I'm afraid Dr. Greger's arguments are unpersuasive and statistically unsound. Inter species transmission of a virus is less likely to occur on the larger "factory" operations than it is on the traditional family farm for numerous reasons. These "factory" operations have stringent controls on visitors who might travel from operation to operation. They have in house veterinaries and veterinary technicians to monitor the substantial investment involved. They have a large degree of automation and lower ratios of staff to livestock than conventional farms which translates directly into less statistical opportunity for a virus to pass to humans than a similar population of swine spread over a larger number of conventional farms. While the good doctor may have a point about combining large scale poultry and swine operation in close proximity this is less common in factory operations than it is on family farms. All in all, his arguments rate a D at best.

I'm afraid Dr. Greger's arguments are unpersuasive and statistically unsound.

Don't be afraid. :)

Inter species transmission of a virus is less likely to occur on the larger "factory" operations than it is on the traditional family farm for numerous reasons.

I think Dr. Gregor's main thrust was that globetrotting (well, continent-trotting) pigs were the reason it spread.

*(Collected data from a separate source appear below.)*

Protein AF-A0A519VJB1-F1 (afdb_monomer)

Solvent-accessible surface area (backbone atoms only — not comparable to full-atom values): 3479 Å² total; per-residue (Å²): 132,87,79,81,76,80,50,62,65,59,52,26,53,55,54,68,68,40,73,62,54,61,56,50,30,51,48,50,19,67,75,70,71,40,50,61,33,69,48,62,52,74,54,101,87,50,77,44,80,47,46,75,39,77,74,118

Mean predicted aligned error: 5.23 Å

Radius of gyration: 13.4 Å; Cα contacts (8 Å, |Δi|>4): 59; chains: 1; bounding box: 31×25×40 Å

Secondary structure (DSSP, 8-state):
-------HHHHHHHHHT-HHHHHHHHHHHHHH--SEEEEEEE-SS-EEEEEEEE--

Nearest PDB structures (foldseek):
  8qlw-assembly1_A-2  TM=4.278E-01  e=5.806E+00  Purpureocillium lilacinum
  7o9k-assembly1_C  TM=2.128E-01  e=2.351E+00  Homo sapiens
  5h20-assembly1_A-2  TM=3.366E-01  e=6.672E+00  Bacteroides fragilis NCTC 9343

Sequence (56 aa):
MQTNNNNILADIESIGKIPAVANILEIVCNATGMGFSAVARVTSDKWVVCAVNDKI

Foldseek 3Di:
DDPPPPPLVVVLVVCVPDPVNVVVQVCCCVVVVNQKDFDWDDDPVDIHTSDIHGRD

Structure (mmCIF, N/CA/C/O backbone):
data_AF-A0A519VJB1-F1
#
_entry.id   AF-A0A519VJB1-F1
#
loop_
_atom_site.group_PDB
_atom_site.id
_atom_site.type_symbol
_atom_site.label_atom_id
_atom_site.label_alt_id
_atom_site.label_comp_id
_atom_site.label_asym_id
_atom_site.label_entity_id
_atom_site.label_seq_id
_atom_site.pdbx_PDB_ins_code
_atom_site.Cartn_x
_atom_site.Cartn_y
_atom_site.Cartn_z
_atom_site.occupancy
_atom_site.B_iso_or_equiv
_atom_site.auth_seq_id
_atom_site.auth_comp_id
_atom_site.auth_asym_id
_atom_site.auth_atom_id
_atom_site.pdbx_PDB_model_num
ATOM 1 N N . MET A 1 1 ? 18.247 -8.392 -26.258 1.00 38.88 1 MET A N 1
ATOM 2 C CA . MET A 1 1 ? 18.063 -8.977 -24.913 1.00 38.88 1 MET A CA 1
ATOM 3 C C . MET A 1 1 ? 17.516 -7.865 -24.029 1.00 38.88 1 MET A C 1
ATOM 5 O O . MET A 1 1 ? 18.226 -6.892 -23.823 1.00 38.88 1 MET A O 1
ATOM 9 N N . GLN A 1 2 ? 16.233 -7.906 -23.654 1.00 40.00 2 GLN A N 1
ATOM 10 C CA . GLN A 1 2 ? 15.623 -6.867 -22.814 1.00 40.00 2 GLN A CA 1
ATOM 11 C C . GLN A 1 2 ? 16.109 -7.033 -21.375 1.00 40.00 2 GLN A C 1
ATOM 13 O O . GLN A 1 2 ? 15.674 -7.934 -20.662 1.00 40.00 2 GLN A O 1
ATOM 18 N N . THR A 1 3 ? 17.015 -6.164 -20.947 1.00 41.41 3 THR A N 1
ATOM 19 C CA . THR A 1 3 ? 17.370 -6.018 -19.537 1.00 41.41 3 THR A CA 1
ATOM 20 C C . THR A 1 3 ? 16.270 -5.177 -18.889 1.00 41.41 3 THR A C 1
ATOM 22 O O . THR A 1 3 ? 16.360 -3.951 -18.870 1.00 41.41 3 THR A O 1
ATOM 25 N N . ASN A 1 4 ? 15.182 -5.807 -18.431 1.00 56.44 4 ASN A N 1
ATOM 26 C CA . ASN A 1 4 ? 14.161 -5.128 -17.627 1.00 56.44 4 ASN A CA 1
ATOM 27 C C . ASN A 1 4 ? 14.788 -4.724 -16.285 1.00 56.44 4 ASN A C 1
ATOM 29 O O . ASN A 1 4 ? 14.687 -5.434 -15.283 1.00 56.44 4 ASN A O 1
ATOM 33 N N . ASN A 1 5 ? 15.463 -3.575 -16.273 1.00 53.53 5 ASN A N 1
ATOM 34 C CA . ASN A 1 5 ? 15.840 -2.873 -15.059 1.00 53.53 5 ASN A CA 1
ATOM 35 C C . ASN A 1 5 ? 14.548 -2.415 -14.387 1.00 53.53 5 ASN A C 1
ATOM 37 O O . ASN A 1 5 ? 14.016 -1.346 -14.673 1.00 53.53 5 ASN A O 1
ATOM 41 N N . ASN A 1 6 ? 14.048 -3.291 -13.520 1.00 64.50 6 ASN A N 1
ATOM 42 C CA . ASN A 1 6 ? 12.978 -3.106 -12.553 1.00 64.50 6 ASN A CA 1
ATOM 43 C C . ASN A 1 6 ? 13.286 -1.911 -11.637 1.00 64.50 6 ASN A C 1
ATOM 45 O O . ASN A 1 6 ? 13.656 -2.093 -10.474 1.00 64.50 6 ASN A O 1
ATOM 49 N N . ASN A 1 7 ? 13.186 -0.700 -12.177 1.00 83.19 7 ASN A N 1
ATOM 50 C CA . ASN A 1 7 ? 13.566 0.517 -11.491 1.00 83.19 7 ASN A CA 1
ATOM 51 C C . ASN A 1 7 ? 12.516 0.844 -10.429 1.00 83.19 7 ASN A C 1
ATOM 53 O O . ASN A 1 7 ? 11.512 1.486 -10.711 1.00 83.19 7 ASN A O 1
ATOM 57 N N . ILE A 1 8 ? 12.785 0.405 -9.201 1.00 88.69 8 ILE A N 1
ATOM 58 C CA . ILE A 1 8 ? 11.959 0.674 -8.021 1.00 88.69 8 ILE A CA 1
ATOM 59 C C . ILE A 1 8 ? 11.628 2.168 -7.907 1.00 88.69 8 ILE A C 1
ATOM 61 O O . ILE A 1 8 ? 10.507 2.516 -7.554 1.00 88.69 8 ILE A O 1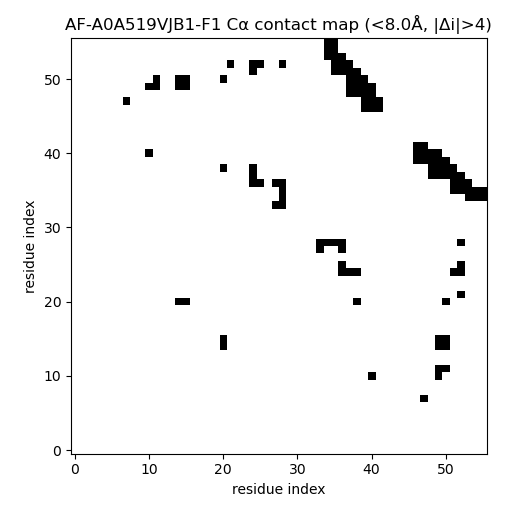
ATOM 65 N N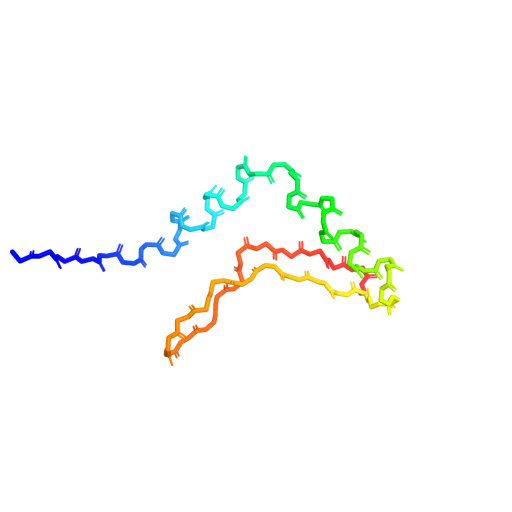 . LEU A 1 9 ? 12.575 3.049 -8.249 1.00 90.12 9 LEU A N 1
ATOM 66 C CA . LEU A 1 9 ? 12.347 4.493 -8.218 1.00 90.12 9 LEU A CA 1
ATOM 67 C C . LEU A 1 9 ? 11.263 4.909 -9.216 1.00 90.12 9 LEU A C 1
ATOM 69 O O . LEU A 1 9 ? 10.396 5.696 -8.862 1.00 90.12 9 LEU A O 1
ATOM 73 N N . ALA A 1 10 ? 11.251 4.326 -10.416 1.00 91.06 10 ALA A N 1
ATOM 74 C CA . ALA A 1 10 ? 10.223 4.611 -11.412 1.00 91.06 10 ALA A CA 1
ATOM 75 C C . ALA A 1 10 ? 8.833 4.134 -10.960 1.00 91.06 10 ALA A C 1
ATOM 77 O O . ALA A 1 10 ? 7.840 4.808 -11.234 1.00 91.06 10 ALA A O 1
ATOM 78 N N . ASP A 1 11 ? 8.748 3.007 -10.243 1.00 91.19 11 ASP A N 1
ATOM 79 C CA . ASP A 1 11 ? 7.486 2.532 -9.664 1.00 91.19 11 ASP A CA 1
ATOM 80 C C . ASP A 1 11 ? 6.986 3.488 -8.572 1.00 91.19 11 ASP A C 1
ATOM 82 O O . ASP A 1 11 ? 5.826 3.897 -8.593 1.00 91.19 11 ASP A O 1
ATOM 86 N N . ILE A 1 12 ? 7.870 3.901 -7.655 1.00 92.62 12 ILE A N 1
ATOM 87 C CA . ILE A 1 12 ? 7.552 4.871 -6.595 1.00 92.62 12 ILE A CA 1
ATOM 88 C C . ILE A 1 12 ? 7.085 6.196 -7.208 1.00 92.62 12 ILE A C 1
ATOM 90 O O . ILE A 1 12 ? 6.039 6.714 -6.824 1.00 92.62 12 ILE A O 1
ATOM 94 N N . GLU A 1 13 ? 7.812 6.722 -8.197 1.00 94.00 13 GLU A N 1
ATOM 95 C CA . GLU A 1 13 ? 7.442 7.955 -8.897 1.00 94.00 13 GLU A CA 1
ATOM 96 C C . GLU A 1 13 ? 6.105 7.826 -9.629 1.00 94.00 13 GLU A C 1
ATOM 98 O O . GLU A 1 13 ? 5.317 8.770 -9.645 1.00 94.00 13 GLU A O 1
ATOM 103 N N . SER A 1 14 ? 5.834 6.673 -10.242 1.00 93.62 14 SER A N 1
ATOM 104 C CA . SER A 1 14 ? 4.576 6.435 -10.954 1.00 93.62 14 SER A CA 1
ATOM 105 C C . SER A 1 14 ? 3.393 6.407 -9.992 1.00 93.62 14 SER A C 1
ATOM 107 O O . SER A 1 14 ? 2.384 7.053 -10.261 1.00 93.62 14 SER A O 1
ATOM 109 N N . ILE A 1 15 ? 3.531 5.727 -8.849 1.00 94.88 15 ILE A N 1
ATOM 110 C CA . 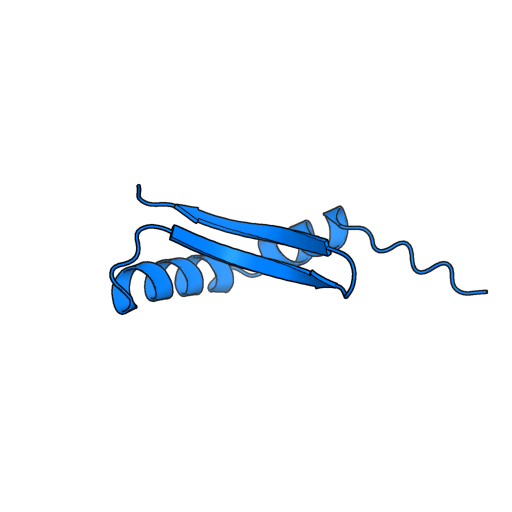ILE A 1 15 ? 2.504 5.701 -7.800 1.00 94.88 15 ILE A CA 1
ATOM 111 C C . ILE A 1 15 ? 2.325 7.088 -7.171 1.00 94.88 15 ILE A C 1
ATOM 113 O O . ILE A 1 15 ? 1.192 7.538 -7.004 1.00 94.88 15 ILE A O 1
ATOM 117 N N . GLY A 1 16 ? 3.418 7.807 -6.897 1.00 92.19 16 GLY A N 1
ATOM 118 C CA . GLY A 1 16 ? 3.383 9.158 -6.328 1.00 92.19 16 GLY A CA 1
ATOM 119 C C . GLY A 1 16 ? 2.709 10.200 -7.228 1.00 92.19 16 GLY A C 1
ATOM 120 O O . GLY A 1 16 ? 2.199 11.203 -6.733 1.00 92.19 16 GLY A O 1
ATOM 121 N N . LYS A 1 17 ? 2.644 9.958 -8.543 1.00 95.88 17 LYS A N 1
ATOM 122 C CA . LYS A 1 17 ? 1.941 10.821 -9.509 1.00 95.88 17 LYS A CA 1
ATOM 123 C C . LYS A 1 17 ? 0.430 10.602 -9.556 1.00 95.88 17 LYS A C 1
ATOM 125 O O . LYS A 1 17 ? -0.235 11.329 -10.287 1.00 95.88 17 LYS A O 1
ATOM 130 N N . ILE A 1 18 ? -0.118 9.627 -8.827 1.00 96.75 18 ILE A N 1
ATOM 131 C CA . ILE A 1 18 ? -1.552 9.313 -8.823 1.00 96.75 18 ILE A CA 1
ATOM 132 C C . ILE A 1 18 ? -2.187 9.936 -7.570 1.00 96.75 18 ILE A C 1
ATOM 134 O O . ILE A 1 18 ? -2.120 9.336 -6.496 1.00 96.75 18 ILE A O 1
ATOM 138 N N . PRO A 1 19 ? -2.872 11.095 -7.667 1.00 93.12 19 PRO A N 1
ATOM 139 C CA . PRO A 1 19 ? -3.406 11.779 -6.485 1.00 93.12 19 PRO A CA 1
ATOM 140 C C . PRO A 1 19 ? -4.429 10.935 -5.714 1.00 93.12 19 PRO A C 1
ATOM 142 O O . PRO A 1 19 ? -4.545 11.038 -4.497 1.00 93.12 19 PRO A O 1
ATOM 145 N N . ALA A 1 20 ? -5.146 10.051 -6.415 1.00 97.12 20 ALA A N 1
ATOM 146 C CA . ALA A 1 20 ? -6.132 9.162 -5.812 1.00 97.12 20 ALA A CA 1
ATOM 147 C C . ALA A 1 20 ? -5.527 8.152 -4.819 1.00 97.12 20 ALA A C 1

But I agree, he doesn't make his point very well. See how many contradictions you can find in this:

The year of emergence, 1998, was the year North Carolina's pig population hit ten million, up from two million just six years before. At the same time, the number of hog farms was decreasing, from 15,000 in 1986 to 3,600 in 2000. How do five times more animals fit on almost five times fewer farms? By crowding about 25 times more pigs into each operation.

Thanks for the Slate article! I've been looking for something pretty much exactly along those lines...

Whether the mortality rate is high or the virus spreads really fast, it doesn't seem to be enough of both to kill us all ...yet.